WHAT YOU ARE ASKED TO DO: The data below holds a line containing "ATOM 117 C CA" and a line containing "ATOM 133 N N"; please quote exactly those two lines and every line between them, and nothing else.
__________
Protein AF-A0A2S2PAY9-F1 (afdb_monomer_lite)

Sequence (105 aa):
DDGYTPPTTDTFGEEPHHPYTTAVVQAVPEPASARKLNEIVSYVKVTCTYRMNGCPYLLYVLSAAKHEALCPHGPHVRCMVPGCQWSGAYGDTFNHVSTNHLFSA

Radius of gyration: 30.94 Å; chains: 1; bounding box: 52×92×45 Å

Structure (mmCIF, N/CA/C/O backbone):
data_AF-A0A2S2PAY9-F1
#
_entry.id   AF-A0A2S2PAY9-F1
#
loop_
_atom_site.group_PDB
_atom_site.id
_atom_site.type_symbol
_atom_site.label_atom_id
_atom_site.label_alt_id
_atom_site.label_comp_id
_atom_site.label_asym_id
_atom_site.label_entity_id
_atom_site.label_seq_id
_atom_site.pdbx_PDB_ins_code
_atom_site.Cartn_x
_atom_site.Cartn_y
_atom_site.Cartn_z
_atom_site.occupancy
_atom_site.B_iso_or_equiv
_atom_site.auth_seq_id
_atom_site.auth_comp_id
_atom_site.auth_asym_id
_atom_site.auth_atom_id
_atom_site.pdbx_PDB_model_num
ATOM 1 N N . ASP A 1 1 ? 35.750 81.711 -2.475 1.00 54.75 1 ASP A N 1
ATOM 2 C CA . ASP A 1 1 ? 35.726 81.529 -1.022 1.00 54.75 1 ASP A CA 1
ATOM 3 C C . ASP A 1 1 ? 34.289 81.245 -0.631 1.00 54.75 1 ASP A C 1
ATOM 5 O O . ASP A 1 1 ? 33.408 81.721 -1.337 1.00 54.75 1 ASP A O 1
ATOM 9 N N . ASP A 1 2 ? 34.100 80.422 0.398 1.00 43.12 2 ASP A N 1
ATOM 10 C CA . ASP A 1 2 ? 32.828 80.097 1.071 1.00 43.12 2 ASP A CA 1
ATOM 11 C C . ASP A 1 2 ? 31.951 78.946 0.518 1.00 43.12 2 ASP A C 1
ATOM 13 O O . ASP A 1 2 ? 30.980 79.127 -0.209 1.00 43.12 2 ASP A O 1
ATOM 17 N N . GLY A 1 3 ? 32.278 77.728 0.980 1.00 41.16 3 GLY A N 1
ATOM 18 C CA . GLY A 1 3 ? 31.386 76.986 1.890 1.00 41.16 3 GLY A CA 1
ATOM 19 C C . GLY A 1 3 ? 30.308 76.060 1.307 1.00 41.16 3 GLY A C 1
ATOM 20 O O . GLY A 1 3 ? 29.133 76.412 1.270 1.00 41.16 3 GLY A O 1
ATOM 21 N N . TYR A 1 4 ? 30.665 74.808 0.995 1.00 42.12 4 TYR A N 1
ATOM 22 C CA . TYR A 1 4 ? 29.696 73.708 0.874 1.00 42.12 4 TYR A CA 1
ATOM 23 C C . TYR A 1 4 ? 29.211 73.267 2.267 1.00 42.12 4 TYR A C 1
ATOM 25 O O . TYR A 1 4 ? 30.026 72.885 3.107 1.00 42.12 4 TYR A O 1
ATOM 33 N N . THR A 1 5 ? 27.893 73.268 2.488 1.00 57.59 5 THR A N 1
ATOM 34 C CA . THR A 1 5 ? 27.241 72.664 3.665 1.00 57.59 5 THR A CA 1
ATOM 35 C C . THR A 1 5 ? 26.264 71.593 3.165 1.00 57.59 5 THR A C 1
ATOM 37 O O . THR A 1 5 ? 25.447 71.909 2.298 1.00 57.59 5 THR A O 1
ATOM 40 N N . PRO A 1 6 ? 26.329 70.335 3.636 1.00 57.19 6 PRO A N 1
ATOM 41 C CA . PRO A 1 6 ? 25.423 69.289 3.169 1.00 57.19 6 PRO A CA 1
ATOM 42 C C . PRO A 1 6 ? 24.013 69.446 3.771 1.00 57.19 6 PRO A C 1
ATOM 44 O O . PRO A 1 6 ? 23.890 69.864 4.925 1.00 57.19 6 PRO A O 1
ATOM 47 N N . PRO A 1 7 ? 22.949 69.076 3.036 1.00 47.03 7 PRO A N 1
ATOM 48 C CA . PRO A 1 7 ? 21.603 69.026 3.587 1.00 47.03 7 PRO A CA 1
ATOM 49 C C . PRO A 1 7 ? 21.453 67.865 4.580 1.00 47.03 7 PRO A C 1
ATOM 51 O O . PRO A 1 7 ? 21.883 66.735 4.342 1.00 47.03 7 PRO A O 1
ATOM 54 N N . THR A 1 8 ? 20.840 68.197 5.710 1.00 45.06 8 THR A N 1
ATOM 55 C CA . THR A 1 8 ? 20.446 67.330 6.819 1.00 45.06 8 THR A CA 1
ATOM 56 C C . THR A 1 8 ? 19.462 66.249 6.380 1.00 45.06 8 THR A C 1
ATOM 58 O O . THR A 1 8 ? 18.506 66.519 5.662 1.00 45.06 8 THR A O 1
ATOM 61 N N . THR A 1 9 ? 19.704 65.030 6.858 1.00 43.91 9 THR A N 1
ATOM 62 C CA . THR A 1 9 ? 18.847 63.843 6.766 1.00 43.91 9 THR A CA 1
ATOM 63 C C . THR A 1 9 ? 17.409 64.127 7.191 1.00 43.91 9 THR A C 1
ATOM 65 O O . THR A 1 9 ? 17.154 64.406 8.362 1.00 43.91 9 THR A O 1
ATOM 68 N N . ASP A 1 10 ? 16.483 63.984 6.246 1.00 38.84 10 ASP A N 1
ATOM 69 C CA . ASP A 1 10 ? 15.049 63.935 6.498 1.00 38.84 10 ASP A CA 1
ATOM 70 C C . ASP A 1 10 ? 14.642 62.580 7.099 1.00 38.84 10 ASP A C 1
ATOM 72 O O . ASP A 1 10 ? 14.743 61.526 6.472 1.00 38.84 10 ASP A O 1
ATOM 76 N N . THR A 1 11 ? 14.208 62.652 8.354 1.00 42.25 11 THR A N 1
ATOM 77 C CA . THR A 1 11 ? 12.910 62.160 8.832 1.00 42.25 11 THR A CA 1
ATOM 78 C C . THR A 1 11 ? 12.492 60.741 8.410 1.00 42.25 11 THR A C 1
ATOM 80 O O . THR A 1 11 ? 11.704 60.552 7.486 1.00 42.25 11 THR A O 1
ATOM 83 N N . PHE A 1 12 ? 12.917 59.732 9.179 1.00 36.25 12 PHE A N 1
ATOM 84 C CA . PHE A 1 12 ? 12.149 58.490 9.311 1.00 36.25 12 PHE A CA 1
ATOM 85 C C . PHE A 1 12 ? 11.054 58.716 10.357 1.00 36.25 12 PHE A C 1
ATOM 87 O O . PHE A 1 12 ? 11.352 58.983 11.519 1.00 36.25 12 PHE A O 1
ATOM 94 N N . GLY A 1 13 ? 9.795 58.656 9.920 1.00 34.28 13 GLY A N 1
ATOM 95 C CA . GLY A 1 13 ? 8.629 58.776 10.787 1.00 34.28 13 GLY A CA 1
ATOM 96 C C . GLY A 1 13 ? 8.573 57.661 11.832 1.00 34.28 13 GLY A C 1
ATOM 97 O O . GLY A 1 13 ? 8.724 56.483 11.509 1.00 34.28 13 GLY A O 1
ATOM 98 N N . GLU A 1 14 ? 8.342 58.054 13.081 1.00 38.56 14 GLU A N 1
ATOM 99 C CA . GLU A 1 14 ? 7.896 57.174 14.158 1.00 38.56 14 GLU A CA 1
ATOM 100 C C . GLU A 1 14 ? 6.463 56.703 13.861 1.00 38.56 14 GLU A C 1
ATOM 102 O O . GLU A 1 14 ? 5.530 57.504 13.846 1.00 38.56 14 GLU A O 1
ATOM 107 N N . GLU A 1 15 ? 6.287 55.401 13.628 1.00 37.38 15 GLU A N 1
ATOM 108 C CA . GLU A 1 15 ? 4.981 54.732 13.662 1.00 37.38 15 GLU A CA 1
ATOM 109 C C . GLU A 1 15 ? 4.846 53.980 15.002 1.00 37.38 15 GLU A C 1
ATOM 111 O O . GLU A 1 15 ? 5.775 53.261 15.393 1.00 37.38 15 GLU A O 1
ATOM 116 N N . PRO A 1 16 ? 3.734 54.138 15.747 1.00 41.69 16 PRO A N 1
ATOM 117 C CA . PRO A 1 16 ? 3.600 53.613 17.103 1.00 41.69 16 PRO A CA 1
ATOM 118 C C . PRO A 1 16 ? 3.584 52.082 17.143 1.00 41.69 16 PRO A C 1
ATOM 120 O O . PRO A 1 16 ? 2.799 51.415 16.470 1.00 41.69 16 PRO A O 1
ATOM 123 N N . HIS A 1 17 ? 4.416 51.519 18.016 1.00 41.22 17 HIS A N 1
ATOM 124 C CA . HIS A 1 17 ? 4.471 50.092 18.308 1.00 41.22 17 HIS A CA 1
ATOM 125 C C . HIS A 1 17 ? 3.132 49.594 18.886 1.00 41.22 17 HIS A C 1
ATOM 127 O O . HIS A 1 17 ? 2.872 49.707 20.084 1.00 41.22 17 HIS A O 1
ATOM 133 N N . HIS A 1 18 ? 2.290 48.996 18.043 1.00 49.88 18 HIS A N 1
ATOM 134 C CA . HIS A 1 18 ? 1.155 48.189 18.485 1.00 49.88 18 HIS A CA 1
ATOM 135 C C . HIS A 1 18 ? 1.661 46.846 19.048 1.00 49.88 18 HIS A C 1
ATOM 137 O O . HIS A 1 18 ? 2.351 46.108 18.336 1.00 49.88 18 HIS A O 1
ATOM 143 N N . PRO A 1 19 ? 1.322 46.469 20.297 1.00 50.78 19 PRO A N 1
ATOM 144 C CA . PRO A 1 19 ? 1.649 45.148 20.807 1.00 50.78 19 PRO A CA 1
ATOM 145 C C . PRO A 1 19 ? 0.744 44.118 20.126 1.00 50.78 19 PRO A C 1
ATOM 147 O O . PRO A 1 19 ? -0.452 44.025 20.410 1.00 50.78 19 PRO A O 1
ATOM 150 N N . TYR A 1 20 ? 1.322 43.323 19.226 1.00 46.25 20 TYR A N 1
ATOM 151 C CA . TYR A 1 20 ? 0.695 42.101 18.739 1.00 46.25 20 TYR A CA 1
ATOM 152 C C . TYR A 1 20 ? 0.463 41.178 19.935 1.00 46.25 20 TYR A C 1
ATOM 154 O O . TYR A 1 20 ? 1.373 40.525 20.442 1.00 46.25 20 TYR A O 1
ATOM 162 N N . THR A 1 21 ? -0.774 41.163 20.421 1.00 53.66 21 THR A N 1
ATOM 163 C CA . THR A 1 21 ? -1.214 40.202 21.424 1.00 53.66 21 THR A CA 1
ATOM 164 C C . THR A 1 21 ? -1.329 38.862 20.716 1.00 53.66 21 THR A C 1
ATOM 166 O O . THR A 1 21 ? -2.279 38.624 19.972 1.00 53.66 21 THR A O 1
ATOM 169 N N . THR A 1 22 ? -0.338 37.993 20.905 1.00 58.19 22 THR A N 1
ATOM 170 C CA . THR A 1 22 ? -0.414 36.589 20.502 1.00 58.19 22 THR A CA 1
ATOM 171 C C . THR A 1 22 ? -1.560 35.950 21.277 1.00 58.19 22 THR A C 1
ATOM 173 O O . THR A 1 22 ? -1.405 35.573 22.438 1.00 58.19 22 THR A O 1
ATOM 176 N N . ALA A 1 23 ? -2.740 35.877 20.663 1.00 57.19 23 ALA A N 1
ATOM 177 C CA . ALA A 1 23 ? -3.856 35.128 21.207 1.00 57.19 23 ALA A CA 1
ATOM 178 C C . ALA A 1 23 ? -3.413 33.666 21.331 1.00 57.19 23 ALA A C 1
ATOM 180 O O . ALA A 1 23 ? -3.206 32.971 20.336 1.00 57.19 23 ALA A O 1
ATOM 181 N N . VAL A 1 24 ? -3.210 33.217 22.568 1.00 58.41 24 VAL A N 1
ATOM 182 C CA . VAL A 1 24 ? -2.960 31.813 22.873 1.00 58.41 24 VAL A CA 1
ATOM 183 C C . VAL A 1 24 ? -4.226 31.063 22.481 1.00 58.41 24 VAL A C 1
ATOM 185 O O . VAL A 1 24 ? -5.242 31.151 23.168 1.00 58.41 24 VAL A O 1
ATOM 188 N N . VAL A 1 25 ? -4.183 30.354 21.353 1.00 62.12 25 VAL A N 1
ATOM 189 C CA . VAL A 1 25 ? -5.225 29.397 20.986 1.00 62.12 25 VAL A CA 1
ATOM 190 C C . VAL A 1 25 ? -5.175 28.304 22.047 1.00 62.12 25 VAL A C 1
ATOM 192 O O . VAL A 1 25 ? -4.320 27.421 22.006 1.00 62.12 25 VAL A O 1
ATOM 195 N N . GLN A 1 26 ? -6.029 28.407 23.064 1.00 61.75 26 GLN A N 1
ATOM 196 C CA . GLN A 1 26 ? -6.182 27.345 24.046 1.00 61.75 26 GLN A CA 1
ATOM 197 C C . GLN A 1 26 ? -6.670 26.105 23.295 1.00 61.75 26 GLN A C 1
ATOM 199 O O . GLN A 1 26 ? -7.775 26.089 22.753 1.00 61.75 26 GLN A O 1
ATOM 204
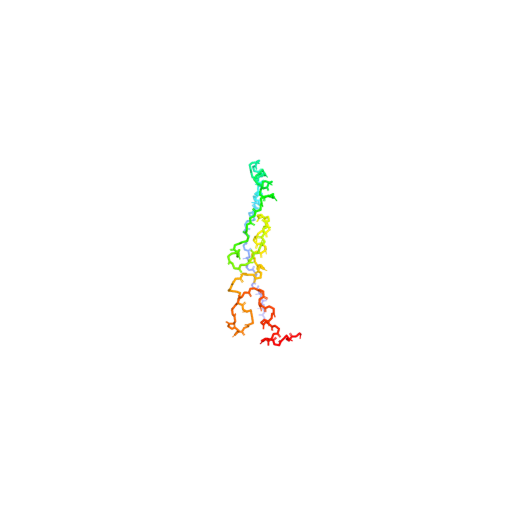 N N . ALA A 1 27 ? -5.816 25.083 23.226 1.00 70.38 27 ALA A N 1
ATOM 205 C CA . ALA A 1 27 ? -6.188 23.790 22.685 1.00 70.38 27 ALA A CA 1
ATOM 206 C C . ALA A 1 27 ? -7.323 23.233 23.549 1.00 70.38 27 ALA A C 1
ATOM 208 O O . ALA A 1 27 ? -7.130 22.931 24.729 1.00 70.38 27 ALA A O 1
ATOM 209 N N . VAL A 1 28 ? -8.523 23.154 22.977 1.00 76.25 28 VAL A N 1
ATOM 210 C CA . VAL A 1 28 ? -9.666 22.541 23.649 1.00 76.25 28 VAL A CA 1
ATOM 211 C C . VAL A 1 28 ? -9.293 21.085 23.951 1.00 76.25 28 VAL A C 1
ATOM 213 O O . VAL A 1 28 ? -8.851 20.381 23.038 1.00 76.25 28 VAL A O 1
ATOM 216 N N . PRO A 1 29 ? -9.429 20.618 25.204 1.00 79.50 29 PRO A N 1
__________
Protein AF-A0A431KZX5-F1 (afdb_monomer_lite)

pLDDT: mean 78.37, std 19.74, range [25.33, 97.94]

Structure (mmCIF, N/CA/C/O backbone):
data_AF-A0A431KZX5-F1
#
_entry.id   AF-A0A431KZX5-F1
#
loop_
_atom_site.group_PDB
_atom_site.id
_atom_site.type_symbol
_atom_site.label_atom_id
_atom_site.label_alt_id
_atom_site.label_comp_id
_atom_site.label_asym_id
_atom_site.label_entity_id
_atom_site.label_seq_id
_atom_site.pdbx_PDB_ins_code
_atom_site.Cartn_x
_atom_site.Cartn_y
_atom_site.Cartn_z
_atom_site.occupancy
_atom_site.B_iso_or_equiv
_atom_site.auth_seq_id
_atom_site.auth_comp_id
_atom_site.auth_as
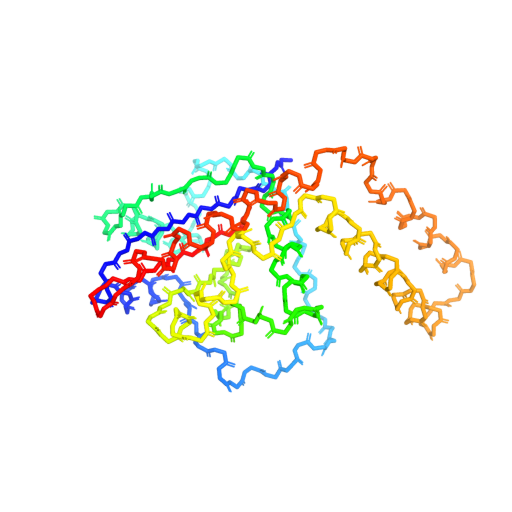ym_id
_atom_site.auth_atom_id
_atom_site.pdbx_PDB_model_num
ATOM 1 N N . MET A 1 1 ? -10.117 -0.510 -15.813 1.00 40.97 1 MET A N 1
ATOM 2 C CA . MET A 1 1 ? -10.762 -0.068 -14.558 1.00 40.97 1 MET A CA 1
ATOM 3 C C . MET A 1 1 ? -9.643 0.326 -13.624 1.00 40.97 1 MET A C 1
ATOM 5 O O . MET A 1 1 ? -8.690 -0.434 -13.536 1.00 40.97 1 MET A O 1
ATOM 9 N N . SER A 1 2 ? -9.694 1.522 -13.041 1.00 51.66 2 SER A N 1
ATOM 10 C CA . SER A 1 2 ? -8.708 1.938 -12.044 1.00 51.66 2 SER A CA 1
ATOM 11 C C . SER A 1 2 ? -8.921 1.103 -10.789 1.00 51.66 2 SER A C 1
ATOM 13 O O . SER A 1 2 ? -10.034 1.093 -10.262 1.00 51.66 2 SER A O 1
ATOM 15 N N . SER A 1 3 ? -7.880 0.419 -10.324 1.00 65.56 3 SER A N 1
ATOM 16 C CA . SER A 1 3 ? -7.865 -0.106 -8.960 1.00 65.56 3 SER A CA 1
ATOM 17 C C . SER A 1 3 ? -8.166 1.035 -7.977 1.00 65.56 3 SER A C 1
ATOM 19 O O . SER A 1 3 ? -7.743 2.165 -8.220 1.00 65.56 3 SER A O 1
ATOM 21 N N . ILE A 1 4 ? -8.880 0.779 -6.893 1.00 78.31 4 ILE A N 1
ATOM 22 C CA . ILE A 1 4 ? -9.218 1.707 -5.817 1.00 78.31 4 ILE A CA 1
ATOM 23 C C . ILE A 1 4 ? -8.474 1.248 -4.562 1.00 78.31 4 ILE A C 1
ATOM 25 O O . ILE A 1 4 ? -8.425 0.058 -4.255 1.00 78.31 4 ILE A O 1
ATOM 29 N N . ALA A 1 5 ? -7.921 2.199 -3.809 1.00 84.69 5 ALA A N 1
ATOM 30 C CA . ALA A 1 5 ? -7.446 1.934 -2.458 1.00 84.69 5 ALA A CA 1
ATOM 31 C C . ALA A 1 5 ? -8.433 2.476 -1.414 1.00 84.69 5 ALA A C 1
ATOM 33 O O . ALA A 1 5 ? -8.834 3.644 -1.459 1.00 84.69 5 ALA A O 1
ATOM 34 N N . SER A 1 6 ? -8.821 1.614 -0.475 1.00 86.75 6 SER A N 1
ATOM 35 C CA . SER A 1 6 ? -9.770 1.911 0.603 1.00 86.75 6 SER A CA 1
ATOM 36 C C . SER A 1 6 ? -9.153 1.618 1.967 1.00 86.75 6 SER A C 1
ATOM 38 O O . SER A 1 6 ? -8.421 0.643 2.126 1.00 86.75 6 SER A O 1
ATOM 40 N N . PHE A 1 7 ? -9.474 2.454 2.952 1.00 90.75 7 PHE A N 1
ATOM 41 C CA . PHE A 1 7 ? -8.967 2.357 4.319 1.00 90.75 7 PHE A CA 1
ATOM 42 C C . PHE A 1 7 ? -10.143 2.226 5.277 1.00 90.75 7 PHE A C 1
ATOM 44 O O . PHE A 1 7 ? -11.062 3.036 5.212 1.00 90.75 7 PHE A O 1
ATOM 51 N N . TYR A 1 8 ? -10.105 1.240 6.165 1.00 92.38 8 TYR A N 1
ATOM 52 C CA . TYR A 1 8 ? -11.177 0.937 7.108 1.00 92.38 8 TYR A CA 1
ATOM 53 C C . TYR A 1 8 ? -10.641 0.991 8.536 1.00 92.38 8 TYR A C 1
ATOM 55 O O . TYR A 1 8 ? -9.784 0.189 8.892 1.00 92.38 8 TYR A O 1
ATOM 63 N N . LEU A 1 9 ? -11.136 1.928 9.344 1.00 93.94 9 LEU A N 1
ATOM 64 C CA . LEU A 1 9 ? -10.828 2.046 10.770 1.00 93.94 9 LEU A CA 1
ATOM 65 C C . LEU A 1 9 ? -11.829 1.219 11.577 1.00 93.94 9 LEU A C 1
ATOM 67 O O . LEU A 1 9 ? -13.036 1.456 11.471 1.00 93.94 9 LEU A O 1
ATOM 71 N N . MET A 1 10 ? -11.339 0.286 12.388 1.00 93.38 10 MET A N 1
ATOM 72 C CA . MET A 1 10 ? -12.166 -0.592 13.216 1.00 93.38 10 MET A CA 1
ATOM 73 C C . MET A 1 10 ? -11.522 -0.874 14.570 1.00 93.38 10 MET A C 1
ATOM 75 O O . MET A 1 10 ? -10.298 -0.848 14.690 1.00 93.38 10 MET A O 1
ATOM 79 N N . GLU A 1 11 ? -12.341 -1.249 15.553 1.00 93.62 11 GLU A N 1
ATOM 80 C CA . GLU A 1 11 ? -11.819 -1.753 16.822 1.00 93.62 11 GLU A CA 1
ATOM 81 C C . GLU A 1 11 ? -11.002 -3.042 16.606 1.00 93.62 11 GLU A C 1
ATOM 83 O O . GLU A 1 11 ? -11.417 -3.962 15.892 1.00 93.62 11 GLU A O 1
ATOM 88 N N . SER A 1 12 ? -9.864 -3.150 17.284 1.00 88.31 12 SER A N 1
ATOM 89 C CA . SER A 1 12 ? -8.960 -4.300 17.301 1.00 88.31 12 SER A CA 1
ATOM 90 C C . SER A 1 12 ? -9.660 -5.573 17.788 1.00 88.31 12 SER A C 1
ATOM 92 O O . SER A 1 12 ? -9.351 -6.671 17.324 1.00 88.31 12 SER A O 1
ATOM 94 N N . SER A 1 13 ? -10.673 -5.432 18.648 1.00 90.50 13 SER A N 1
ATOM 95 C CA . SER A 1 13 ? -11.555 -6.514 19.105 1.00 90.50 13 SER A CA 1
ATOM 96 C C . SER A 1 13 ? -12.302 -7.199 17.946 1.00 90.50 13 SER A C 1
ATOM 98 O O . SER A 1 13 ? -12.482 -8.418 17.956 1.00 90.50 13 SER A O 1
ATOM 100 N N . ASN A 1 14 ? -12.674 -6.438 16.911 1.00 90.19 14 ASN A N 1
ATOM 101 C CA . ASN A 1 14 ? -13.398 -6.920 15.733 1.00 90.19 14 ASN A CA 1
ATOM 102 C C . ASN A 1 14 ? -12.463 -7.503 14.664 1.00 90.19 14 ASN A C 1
__________
ANSWER BELOW:
ATOM 117 C CA . PRO A 1 16 ? 3.600 53.613 17.103 1.00 41.69 16 PRO A CA 1
ATOM 118 C C . PRO A 1 16 ? 3.584 52.082 17.143 1.00 41.69 16 PRO A C 1
ATOM 120 O O . PRO A 1 16 ? 2.799 51.415 16.470 1.00 41.69 16 PRO A O 1
ATOM 123 N N . HIS A 1 17 ? 4.416 51.519 18.016 1.00 41.22 17 HIS A N 1
ATOM 124 C CA . HIS A 1 17 ? 4.471 50.092 18.308 1.00 41.22 17 HIS A CA 1
ATOM 125 C C . HIS A 1 17 ? 3.132 49.594 18.886 1.00 41.22 17 HIS A C 1
ATOM 127 O O . HIS A 1 17 ? 2.872 49.707 20.084 1.00 41.22 17 HIS A O 1
ATOM 133 N N . HIS A 1 18 ? 2.290 48.996 18.043 1.00 49.88 18 HIS A N 1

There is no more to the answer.